OWASP AI Testing Guide: Security Testing for AI Systems

Dec 9, 2025

owaspai-securitytestingadversarial-mlllm

The OWASP AI Testing Guide is an open-source initiative providing structured methodologies for testing AI systems. Because AI models learn, adapt, and fail in non-deterministic ways, they introduce risks that conventional security testing can’t address.

Why AI-Specific Testing?

Traditional software testing assumes deterministic behavior.
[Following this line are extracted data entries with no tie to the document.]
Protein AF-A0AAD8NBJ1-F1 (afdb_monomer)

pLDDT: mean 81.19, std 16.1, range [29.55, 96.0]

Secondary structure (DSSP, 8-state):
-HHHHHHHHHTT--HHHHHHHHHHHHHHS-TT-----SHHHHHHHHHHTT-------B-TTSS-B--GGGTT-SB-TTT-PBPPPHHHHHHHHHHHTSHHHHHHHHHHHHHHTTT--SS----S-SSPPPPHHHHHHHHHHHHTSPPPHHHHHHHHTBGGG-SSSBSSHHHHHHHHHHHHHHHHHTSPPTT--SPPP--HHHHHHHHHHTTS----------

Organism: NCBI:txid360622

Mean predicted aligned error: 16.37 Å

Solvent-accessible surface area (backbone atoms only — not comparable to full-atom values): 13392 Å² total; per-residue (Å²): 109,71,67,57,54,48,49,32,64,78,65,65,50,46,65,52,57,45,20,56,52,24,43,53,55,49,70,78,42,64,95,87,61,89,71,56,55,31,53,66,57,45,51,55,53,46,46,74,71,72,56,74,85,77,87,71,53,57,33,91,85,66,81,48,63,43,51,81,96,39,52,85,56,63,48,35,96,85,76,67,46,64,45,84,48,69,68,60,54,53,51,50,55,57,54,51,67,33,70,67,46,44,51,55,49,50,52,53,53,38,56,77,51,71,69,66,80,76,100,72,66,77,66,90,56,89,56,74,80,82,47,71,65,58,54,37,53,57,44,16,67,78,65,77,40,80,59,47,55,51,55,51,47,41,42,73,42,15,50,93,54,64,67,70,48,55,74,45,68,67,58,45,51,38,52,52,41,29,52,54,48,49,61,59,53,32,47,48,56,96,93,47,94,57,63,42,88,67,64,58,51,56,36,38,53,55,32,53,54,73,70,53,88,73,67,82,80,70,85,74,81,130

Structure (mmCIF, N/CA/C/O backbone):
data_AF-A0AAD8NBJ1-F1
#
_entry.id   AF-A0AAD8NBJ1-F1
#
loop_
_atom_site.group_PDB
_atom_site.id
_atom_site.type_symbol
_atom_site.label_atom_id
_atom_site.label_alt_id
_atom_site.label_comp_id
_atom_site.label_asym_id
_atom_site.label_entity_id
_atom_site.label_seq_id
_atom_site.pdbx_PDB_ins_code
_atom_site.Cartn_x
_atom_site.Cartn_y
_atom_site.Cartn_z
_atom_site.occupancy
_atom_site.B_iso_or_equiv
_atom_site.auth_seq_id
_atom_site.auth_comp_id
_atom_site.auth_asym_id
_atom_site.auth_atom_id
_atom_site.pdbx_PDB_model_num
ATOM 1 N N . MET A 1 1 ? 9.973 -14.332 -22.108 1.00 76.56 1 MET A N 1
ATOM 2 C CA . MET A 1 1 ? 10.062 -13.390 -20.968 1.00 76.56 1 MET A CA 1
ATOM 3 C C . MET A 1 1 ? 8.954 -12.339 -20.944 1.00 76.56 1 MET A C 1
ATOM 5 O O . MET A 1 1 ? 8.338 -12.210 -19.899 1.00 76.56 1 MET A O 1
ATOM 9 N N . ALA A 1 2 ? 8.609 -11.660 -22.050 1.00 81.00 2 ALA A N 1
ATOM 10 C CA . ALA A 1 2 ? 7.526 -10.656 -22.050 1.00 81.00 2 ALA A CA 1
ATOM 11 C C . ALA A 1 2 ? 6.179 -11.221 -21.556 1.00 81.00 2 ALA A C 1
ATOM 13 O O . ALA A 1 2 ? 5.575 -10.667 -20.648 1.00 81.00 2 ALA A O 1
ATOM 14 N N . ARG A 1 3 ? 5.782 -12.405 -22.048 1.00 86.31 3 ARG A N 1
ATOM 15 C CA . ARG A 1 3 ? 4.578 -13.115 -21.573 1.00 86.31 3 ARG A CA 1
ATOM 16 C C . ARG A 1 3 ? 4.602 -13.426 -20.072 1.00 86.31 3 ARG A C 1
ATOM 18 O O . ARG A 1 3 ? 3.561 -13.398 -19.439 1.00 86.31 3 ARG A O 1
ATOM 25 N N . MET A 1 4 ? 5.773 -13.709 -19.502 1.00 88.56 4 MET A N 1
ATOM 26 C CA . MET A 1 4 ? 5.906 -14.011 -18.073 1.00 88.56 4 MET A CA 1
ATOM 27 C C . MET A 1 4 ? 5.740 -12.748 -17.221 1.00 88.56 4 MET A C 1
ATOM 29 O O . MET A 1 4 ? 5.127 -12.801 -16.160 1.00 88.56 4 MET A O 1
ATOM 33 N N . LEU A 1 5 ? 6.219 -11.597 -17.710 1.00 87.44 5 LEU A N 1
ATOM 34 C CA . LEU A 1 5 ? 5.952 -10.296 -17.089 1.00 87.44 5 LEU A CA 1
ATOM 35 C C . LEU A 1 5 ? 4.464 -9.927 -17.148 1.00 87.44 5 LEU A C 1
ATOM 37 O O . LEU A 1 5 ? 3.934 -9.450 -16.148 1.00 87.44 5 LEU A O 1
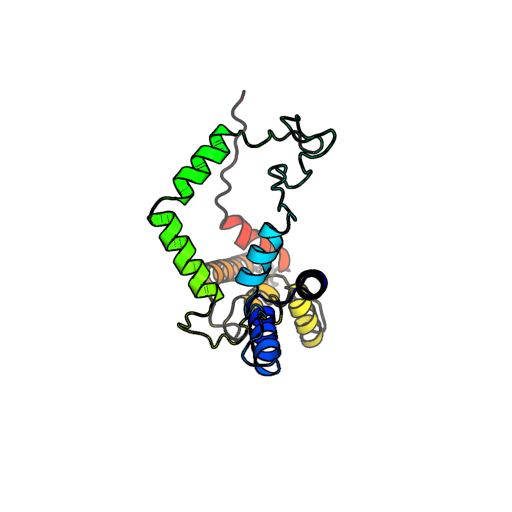ATOM 41 N N . SER A 1 6 ? 3.788 -10.188 -18.273 1.00 85.75 6 SER A N 1
ATOM 42 C CA . SER A 1 6 ? 2.333 -10.014 -18.383 1.00 85.75 6 SER A CA 1
ATOM 43 C C . SER A 1 6 ? 1.595 -10.893 -17.375 1.00 85.75 6 SER A C 1
ATOM 45 O O . SER A 1 6 ? 0.835 -10.369 -16.576 1.00 85.75 6 SER A O 1
ATOM 47 N N . LEU A 1 7 ? 1.918 -12.190 -17.300 1.00 85.75 7 LEU A N 1
ATOM 48 C CA . LEU A 1 7 ? 1.315 -13.108 -16.324 1.00 85.75 7 LEU A CA 1
ATOM 49 C C . LEU A 1 7 ? 1.537 -12.658 -14.875 1.00 85.75 7 LEU A C 1
ATOM 51 O O . LEU A 1 7 ? 0.616 -12.722 -14.065 1.00 85.75 7 LEU A O 1
ATOM 55 N N . LYS A 1 8 ? 2.732 -12.152 -14.546 1.00 85.94 8 LYS A N 1
ATOM 56 C CA . LYS A 1 8 ? 2.996 -11.562 -13.229 1.00 85.94 8 LYS A CA 1
ATOM 57 C C . LYS A 1 8 ? 2.080 -10.377 -12.937 1.00 85.94 8 LYS A C 1
ATOM 59 O O . LYS A 1 8 ? 1.621 -10.254 -11.805 1.00 85.94 8 LYS A O 1
ATOM 64 N N . SER A 1 9 ? 1.854 -9.509 -13.921 1.00 82.12 9 SER A N 1
ATOM 65 C CA . SER A 1 9 ? 0.972 -8.348 -13.786 1.00 82.12 9 SER A CA 1
ATOM 66 C C . SER A 1 9 ? -0.490 -8.774 -13.637 1.00 82.12 9 SER A C 1
ATOM 68 O O . SER A 1 9 ? -1.144 -8.373 -12.678 1.00 82.12 9 SER A O 1
ATOM 70 N N . ASP A 1 10 ? -0.966 -9.634 -14.537 1.00 82.12 10 ASP A N 1
ATOM 71 C CA . ASP A 1 10 ? -2.369 -10.053 -14.653 1.00 82.12 10 ASP A CA 1
ATOM 72 C C . ASP A 1 10 ? -2.823 -10.936 -13.485 1.00 82.12 10 ASP A C 1
ATOM 74 O O . ASP A 1 10 ? -3.989 -10.922 -13.096 1.00 82.12 10 ASP A O 1
ATOM 78 N N . HIS A 1 11 ? -1.898 -11.701 -12.905 1.00 82.19 11 HIS A N 1
ATOM 79 C CA . HIS A 1 11 ? -2.176 -12.625 -11.805 1.00 82.19 11 HIS A CA 1
ATOM 80 C C . HIS A 1 11 ? -1.488 -12.232 -10.499 1.00 82.19 11 HIS A C 1
ATOM 82 O O . HIS A 1 11 ? -1.432 -13.037 -9.570 1.00 82.19 11 HIS A O 1
ATOM 88 N N . HIS A 1 12 ? -0.945 -11.015 -10.427 1.00 79.38 12 HIS A N 1
ATOM 89 C CA . HIS A 1 12 ? -0.308 -10.461 -9.232 1.00 79.38 12 HIS A CA 1
ATOM 90 C C . HIS A 1 12 ? 0.740 -11.389 -8.597 1.00 79.38 12 HIS A C 1
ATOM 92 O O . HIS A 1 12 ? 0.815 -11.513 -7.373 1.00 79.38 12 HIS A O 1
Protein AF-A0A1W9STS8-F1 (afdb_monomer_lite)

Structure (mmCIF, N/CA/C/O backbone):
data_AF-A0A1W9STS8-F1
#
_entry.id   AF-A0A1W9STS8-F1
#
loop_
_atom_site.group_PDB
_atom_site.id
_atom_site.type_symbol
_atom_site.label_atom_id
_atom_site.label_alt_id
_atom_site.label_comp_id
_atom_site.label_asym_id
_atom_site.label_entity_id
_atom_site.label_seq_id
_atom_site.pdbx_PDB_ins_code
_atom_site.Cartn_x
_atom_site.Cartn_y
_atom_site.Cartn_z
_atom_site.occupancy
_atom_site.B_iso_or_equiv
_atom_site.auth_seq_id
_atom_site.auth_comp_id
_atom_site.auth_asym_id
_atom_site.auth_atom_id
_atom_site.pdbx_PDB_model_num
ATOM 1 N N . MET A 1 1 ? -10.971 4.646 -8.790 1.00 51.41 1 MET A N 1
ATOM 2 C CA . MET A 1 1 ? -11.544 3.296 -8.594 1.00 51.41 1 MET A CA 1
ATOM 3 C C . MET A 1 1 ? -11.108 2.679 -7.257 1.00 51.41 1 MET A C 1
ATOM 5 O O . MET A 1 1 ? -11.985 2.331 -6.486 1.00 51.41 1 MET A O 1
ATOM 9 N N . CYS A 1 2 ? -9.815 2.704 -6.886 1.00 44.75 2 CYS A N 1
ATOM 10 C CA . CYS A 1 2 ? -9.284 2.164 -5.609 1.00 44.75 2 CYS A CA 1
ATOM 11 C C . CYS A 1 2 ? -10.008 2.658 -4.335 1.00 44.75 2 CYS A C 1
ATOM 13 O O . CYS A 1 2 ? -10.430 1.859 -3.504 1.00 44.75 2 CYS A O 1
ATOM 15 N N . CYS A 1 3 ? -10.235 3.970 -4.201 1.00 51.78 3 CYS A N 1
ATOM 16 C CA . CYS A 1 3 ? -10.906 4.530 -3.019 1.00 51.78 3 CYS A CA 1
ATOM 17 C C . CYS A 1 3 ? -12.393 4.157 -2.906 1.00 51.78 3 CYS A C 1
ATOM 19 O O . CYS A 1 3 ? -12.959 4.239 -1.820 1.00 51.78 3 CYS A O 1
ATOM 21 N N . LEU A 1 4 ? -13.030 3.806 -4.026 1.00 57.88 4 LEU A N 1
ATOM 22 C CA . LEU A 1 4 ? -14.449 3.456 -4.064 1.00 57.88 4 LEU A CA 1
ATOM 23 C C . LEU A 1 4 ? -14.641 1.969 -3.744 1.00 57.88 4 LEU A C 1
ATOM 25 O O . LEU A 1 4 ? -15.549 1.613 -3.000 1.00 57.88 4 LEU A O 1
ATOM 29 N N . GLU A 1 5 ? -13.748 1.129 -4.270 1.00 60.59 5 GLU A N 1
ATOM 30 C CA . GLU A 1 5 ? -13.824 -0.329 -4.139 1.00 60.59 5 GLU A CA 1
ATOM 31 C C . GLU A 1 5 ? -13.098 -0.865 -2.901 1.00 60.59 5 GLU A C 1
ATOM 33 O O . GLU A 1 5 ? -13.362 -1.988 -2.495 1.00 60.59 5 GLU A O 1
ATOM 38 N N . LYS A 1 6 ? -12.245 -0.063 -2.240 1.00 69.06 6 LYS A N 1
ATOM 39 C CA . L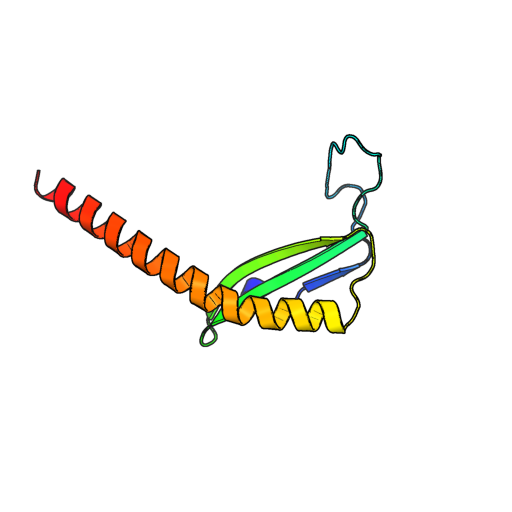YS A 1 6 ? -11.433 -0.487 -1.075 1.00 69.06 6 LYS A CA 1
ATOM 40 C C . LYS A 1 6 ? -10.507 -1.664 -1.393 1.00 69.06 6 LYS A C 1
ATOM 42 O O . LYS A 1 6 ? -10.092 -2.405 -0.503 1.00 69.06 6 LYS A O 1
ATOM 47 N N . GLU A 1 7 ? -10.146 -1.795 -2.662 1.00 77.25 7 GLU A N 1
ATOM 48 C CA . GLU A 1 7 ? -9.312 -2.871 -3.169 1.00 77.25 7 GLU A CA 1
ATOM 49 C C . GLU A 1 7 ? -7.944 -2.360 -3.609 1.00 77.25 7 GLU A C 1
ATOM 51 O O . GLU A 1 7 ? -7.778 -1.225 -4.060 1.00 77.25 7 GLU A O 1
ATOM 56 N N . ILE A 1 8 ? -6.947 -3.231 -3.469 1.00 83.31 8 ILE A N 1
ATOM 57 C CA . ILE A 1 8 ? -5.596 -2.978 -3.958 1.00 83.31 8 ILE A CA 1
ATOM 58 C C . ILE A 1 8 ? -5.627 -3.035 -5.481 1.00 83.31 8 ILE A C 1
ATOM 60 O O . ILE A 1 8 ? -5.993 -4.056 -6.061 1.00 83.31 8 ILE A O 1
ATOM 64 N N . ILE A 1 9 ? -5.159 -1.972 -6.128 1.00 84.56 9 ILE A N 1
ATOM 65 C CA . ILE A 1 9 ? -4.961 -1.975 -7.574 1.00 84.56 9 ILE A CA 1
ATOM 66 C C . ILE A 1 9 ? -3.506 -2.316 -7.843 1.00 84.56 9 ILE A C 1
ATOM 68 O O . ILE A 1 9 ? -2.604 -1.593 -7.422 1.00 84.56 9 ILE A O 1
ATOM 72 N N . TYR A 1 10 ? -3.279 -3.407 -8.572 1.00 84.50 10 TYR A N 1
ATOM 73 C CA . TYR A 1 10 ? -1.951 -3.764 -9.046 1.00 84.50 10 TYR A CA 1
ATOM 74 C C . TYR A 1 10 ? -1.885 -3.703 -10.571 1.00 84.50 10 TYR A C 1
ATOM 76 O O . TYR A 1 10 ? -2.463 -4.536 -11.269 1.00 84.50 10 TYR A O 1
ATOM 84 N N . ILE A 1 11 ? -1.148 -2.718 -11.078 1.00 82.50 11 ILE A N 1
ATOM 85 C CA . ILE A 1 11 ? -0.927 -2.504 -12.504 1.00 82.50 11 ILE A CA 1
ATOM 86 C C . ILE A 1 11 ? 0.427 -3.100 -12.878 1.00 82.50 11 ILE A C 1
ATOM 88 O O . ILE A 1 11 ? 1.481 -2.670 -12.400 1.00 82.50 11 ILE A O 1
ATOM 92 N N . LYS A 1 12 ? 0.381 -4.105 -13.752 1.00 73.44 12 LYS A N 1
ATOM 93 C CA . LYS A 1 12 ? 1.547 -4.719 -14.388 1.00 73.44 12 LYS A CA 1
ATOM 94 C C . LYS A 1 12 ? 1.666 -4.160 -15.800 1.00 73.44 12 LYS A C 1
ATOM 96 O O . LYS A 1 12 ? 0.658 -4.089 -16.496 1.00 73.44 12 LYS A O 1
ATOM 101 N N . ASN A 1 13 ? 2.880 -3.829 -16.226 1.00 66.38 13 ASN A N 1
ATOM 102 C CA . ASN A 1 13 ? 3.179 -3.225 -17.527 1.00 66.38 13 ASN A CA 1
ATOM 103 C C . ASN A 1 13 ? 2.505 -1.859 -17.720 1.00 66.38 13 ASN A C 1
ATOM 105 O O . ASN A 1 13 ? 1.665 -1.681 -18.600 1.00 66.38 13 ASN A O 1
ATOM 109 N N . LEU A 1 14 ? 2.896 -0.886 -16.895 1.00 66.38 14 LEU A N 1
ATOM 110 C CA . LEU A 1 14 ? 2.562 0.513 -17.156 1.00 66.38 14 LEU A CA 1
ATOM 111 C C . LEU A 1 14 ? 3.087 0.929 -18.543 1.00 66.38 14 LEU A C 1
ATOM 113 O O . LEU A 1 14 ? 4.260 0.678 -18.840 1.00 66.38 14 LEU A O 1
ATOM 117 N N . PRO A 1 15 ? 2.258 1.560 -19.395 1.00 59.34 15 PRO A N 1
ATOM 118 C CA . PRO A 1 15 ? 2.736 2.118 -20.648 1.00 59.34 15 PRO A CA 1
ATOM 119 C C . PRO A 1 15 ? 3.798 3.177 -20.346 1.00 59.34 15 PRO A C 1
ATOM 121 O O . PRO A 1 15 ? 3.650 3.990 -19.432 1.00 59.34 15 PRO A O 1
ATOM 124 N N . GLN A 1 16 ? 4.875 3.160 -21.130 1.00 55.66 16 GLN A N 1
ATOM 125 C CA . GLN A 1 16 ? 6.082 3.964 -20.915 1.00 55.66 16 GLN A CA 1
ATOM 126 C C . GLN A 1 16 ? 5.808 5.481 -20.864 1.00 55.66 16 GLN A C 1
ATOM 128 O O . GLN A 1 16 ? 6.642 6.226 -20.367 1.00 55.66 16 GLN A O 1
ATOM 133 N N . SER A 1 17 ? 4.629 5.925 -21.307 1.00 56.03 17 SER A N 1
ATOM 134 C CA . SER A 1 17 ? 4.180 7.318 -21.339 1.00 56.03 17 SER A CA 1
ATOM 135 C C . SER A 1 17 ? 3.569 7.854 -20.034 1.00 56.03 17 SER A C 1
ATOM 137 O O . SER A 1 17 ? 3.123 8.995 -20.029 1.00 56.03 17 SER A O 1
ATOM 139 N N . TYR A 1 18 ? 3.457 7.060 -18.959 1.00 50.97 18 TYR A N 1
ATOM 140 C CA . TYR A 1 18 ? 2.736 7.494 -17.745 1.00 50.97 18 TYR A CA 1
ATOM 141 C C . TYR A 1 18 ? 3.623 8.166 -16.681 1.00 50.97 18 TYR A C 1
ATOM 143 O O . TYR A 1 18 ? 3.110 8.822 -15.778 1.00 50.97 18 TYR A O 1
ATOM 151 N N . LEU A 1 19 ? 4.946 8.001 -16.763 1.00 54.56 19 LEU A N 1
ATOM 152 C CA . LEU A 1 19 ? 5.903 8.525 -15.788 1.00 54.56 19 LEU A CA 1
ATOM 153 C C . LEU A 1 19 ? 7.124 9.079 -16.534 1.00 54.56 19 LEU A C 1
ATOM 155 O O . LEU A 1 19 ? 8.025 8.325 -16.886 1.00 54.56 19 LEU A O 1
ATOM 159 N N . GLU A 1 20 ? 7.156 10.389 -16.791 1.00 51.72 20 GLU A N 1
ATOM 160 C CA . GLU A 1 20 ? 8.403 11.075 -17.149 1.00 51.72 20 GLU A CA 1
ATOM 161 C C . GLU A 1 20 ? 9.245 11.210 -15.877 1.00 51.72 20 GLU A C 1
ATOM 163 O O . GLU A 1 20 ? 9.011 12.090 -15.049 1.00 51.72 20 GLU A O 1
ATOM 168 N N . ILE A 1 21 ? 10.207 10.308 -15.685 1.00 55.31 21 ILE A N 1
ATOM 169 C CA . ILE A 1 21 ? 11.191 10.435 -14.611 1.00 55.31 21 ILE A CA 1
ATOM 170 C C . ILE A 1 21 ? 12.491 10.898 -15.251 1.00 55.31 21 ILE A C 1
ATOM 172 O O . ILE A 1 21 ? 13.167 10.134 -15.932 1.00 55.31 21 ILE A O 1
ATOM 176 N N . THR A 1 22 ? 12.870 12.151 -15.017 1.00 51.97 22 THR A N 1
ATOM 177 C CA . THR A 1 22 ? 14.200 12.657 -15.374 1.00 51.97 22 THR A CA 1
ATOM 178 C C . THR A 1 22 ? 15.212 12.092 -14.368 1.00 51.97 22 THR A C 1
ATOM 180 O O . THR A 1 22 ? 15.614 12.751 -13.413 1.00 51.97 22 THR A O 1
ATOM 183 N N . SER A 1 23 ? 15.549 10.809 -14.497 1.00 52.53 23 SER A N 1
ATOM 184 C CA . SER A 1 23 ? 16.494 10.118 -13.616 1.00 52.53 23 SER A CA 1
ATOM 185 C C . SER A 1 23 ? 17.919 10.257 -14.156 1.00 52.53 23 SER A C 1
ATOM 187 O O . SER A 1 23 ? 18.217 9.805 -15.258 1.00 52.53 23 SER A O 1
ATOM 189 N N . GLY A 1 24 ? 18.834 10.822 -13.360 1.00 54.59 24 GLY A N 1
ATOM 190 C CA . GLY A 1 24 ? 20.262 10.966 -13.694 1.00 54.59 24 GLY A CA 1
ATOM 191 C C . GLY A 1 24 ? 21.068 9.655 -13.747 1.00 54.59 24 GLY A C 1
ATOM 192 O O . GLY A 1 24 ? 22.295 9.704 -13.742 1.00 54.59 24 GLY A O 1
ATOM 193 N N . LEU A 1 25 ? 20.400 8.495 -13.757 1.00 55.19 25 LEU A N 1
ATOM 194 C CA . LEU A 1 25 ? 20.997 7.152 -13.768 1.00 55.19 25 LEU A CA 1
ATOM 195 C C . LEU A 1 25 ? 20.492 6.253 -14.924 1.00 55.19 25 LEU A C 1
ATOM 197 O O . LEU A 1 25 ? 20.892 5.092 -14.984 1.00 55.19 25 LEU A O 1
ATOM 201 N N . GLY A 1 26 ? 19.668 6.770 -15.851 1.00 52.75 26 GLY A N 1
ATOM 202 C CA . GLY A 1 26 ? 19.263 6.078 -17.091 1.00 52.75 26 GLY A CA 1
ATOM 203 C C . GLY A 1 26 ? 17.746 5.977 -17.341 1.00 52.75 26 GLY A C 1
ATOM 204 O O . GLY A 1 26 ? 16.952 6.014 -16.402 1.00 52.75 26 GLY A O 1
ATOM 205 N N . ASP A 1 27 ? 17.387 5.815 -18.625 1.00 54.25 27 ASP A N 1
ATOM 206 C CA . ASP A 1 27 ? 16.045 5.855 -19.258 1.00 54.25 27 ASP A CA 1
ATOM 207 C C . ASP A 1 27 ? 15.119 4.641 -18.996 1.00 54.25 27 ASP A C 1
ATOM 209 O O . ASP A 1 27 ? 14.268 4.306 -19.827 1.00 54.25 27 ASP A O 1
ATOM 213 N N . GLU A 1 28 ? 15.258 3.914 -17.885 1.00 59.28 28 GLU A N 1
ATOM 214 C CA . GLU A 1 28 ? 14.265 2.872 -17.584 1.00 59.28 28 GLU A CA 1
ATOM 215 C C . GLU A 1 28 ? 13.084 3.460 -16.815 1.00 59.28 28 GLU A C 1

AI systems don’t work that way:

Models can be fooled by adversarial inputs
Training data can be poisoned
Model weights can leak sensitive information
Outputs can be manipulated through prompt injection

Without specialized testing, these vulnerabilities remain invisible.

The Four Pillars

The guide uses a threat-driven methodology aligned with Google’s SAIF framework, decomposing AI systems into four layers:

1. Model Testing

Testing the “brain” of the system:

Evasion attacks: Crafted inputs that fool the model
Model poisoning: Corrupted training leading to malicious behavior
Membership inference: Detecting if specific data was used in training
Goal alignment: Ensuring the model behaves as intended

2. Infrastructure Testing

Securing the compute and storage pipeline:

Supply chain tampering: Poisoned models from HuggingFace, etc.
Resource exhaustion: DoS attacks on inference endpoints
Plugin boundary violations: Escaping sandbox restrictions

3. Data Testing

Assuring integrity and privacy of training data:

Training data exposure: Extracting memorized data from models
Runtime exfiltration: Leaking data during inference
Dataset bias: Discriminatory outcomes from skewed training data

4. Application Testing

Application-layer vulnerabilities:

Prompt injection: Hijacking LLM behavior through malicious inputs
Context manipulation: Exploiting conversation history
Jailbreaks: Bypassing safety guardrails

Tools

For adversarial testing, the guide recommends:

Adversarial Robustness Toolbox (ART): IBM’s Python library for evasion, poisoning, extraction, and inference attacks
Foolbox: Fast adversarial attacks
TextAttack: NLP-specific adversarial testing
Armory: End-to-end adversarial ML evaluation

The AI Testing Guide complements:

OWASP Top 10 for LLM: Risk taxonomy for generative AI
OWASP AI Exchange: 200+ pages on AI protection
OWASP AI VSS: AI-specific vulnerability scoring

Current Status

The project is in active development (Phase 1 as of June 2025) with a public draft on GitHub. Led by Matteo Meucci and Marco Morana, with 23 contributors and growing.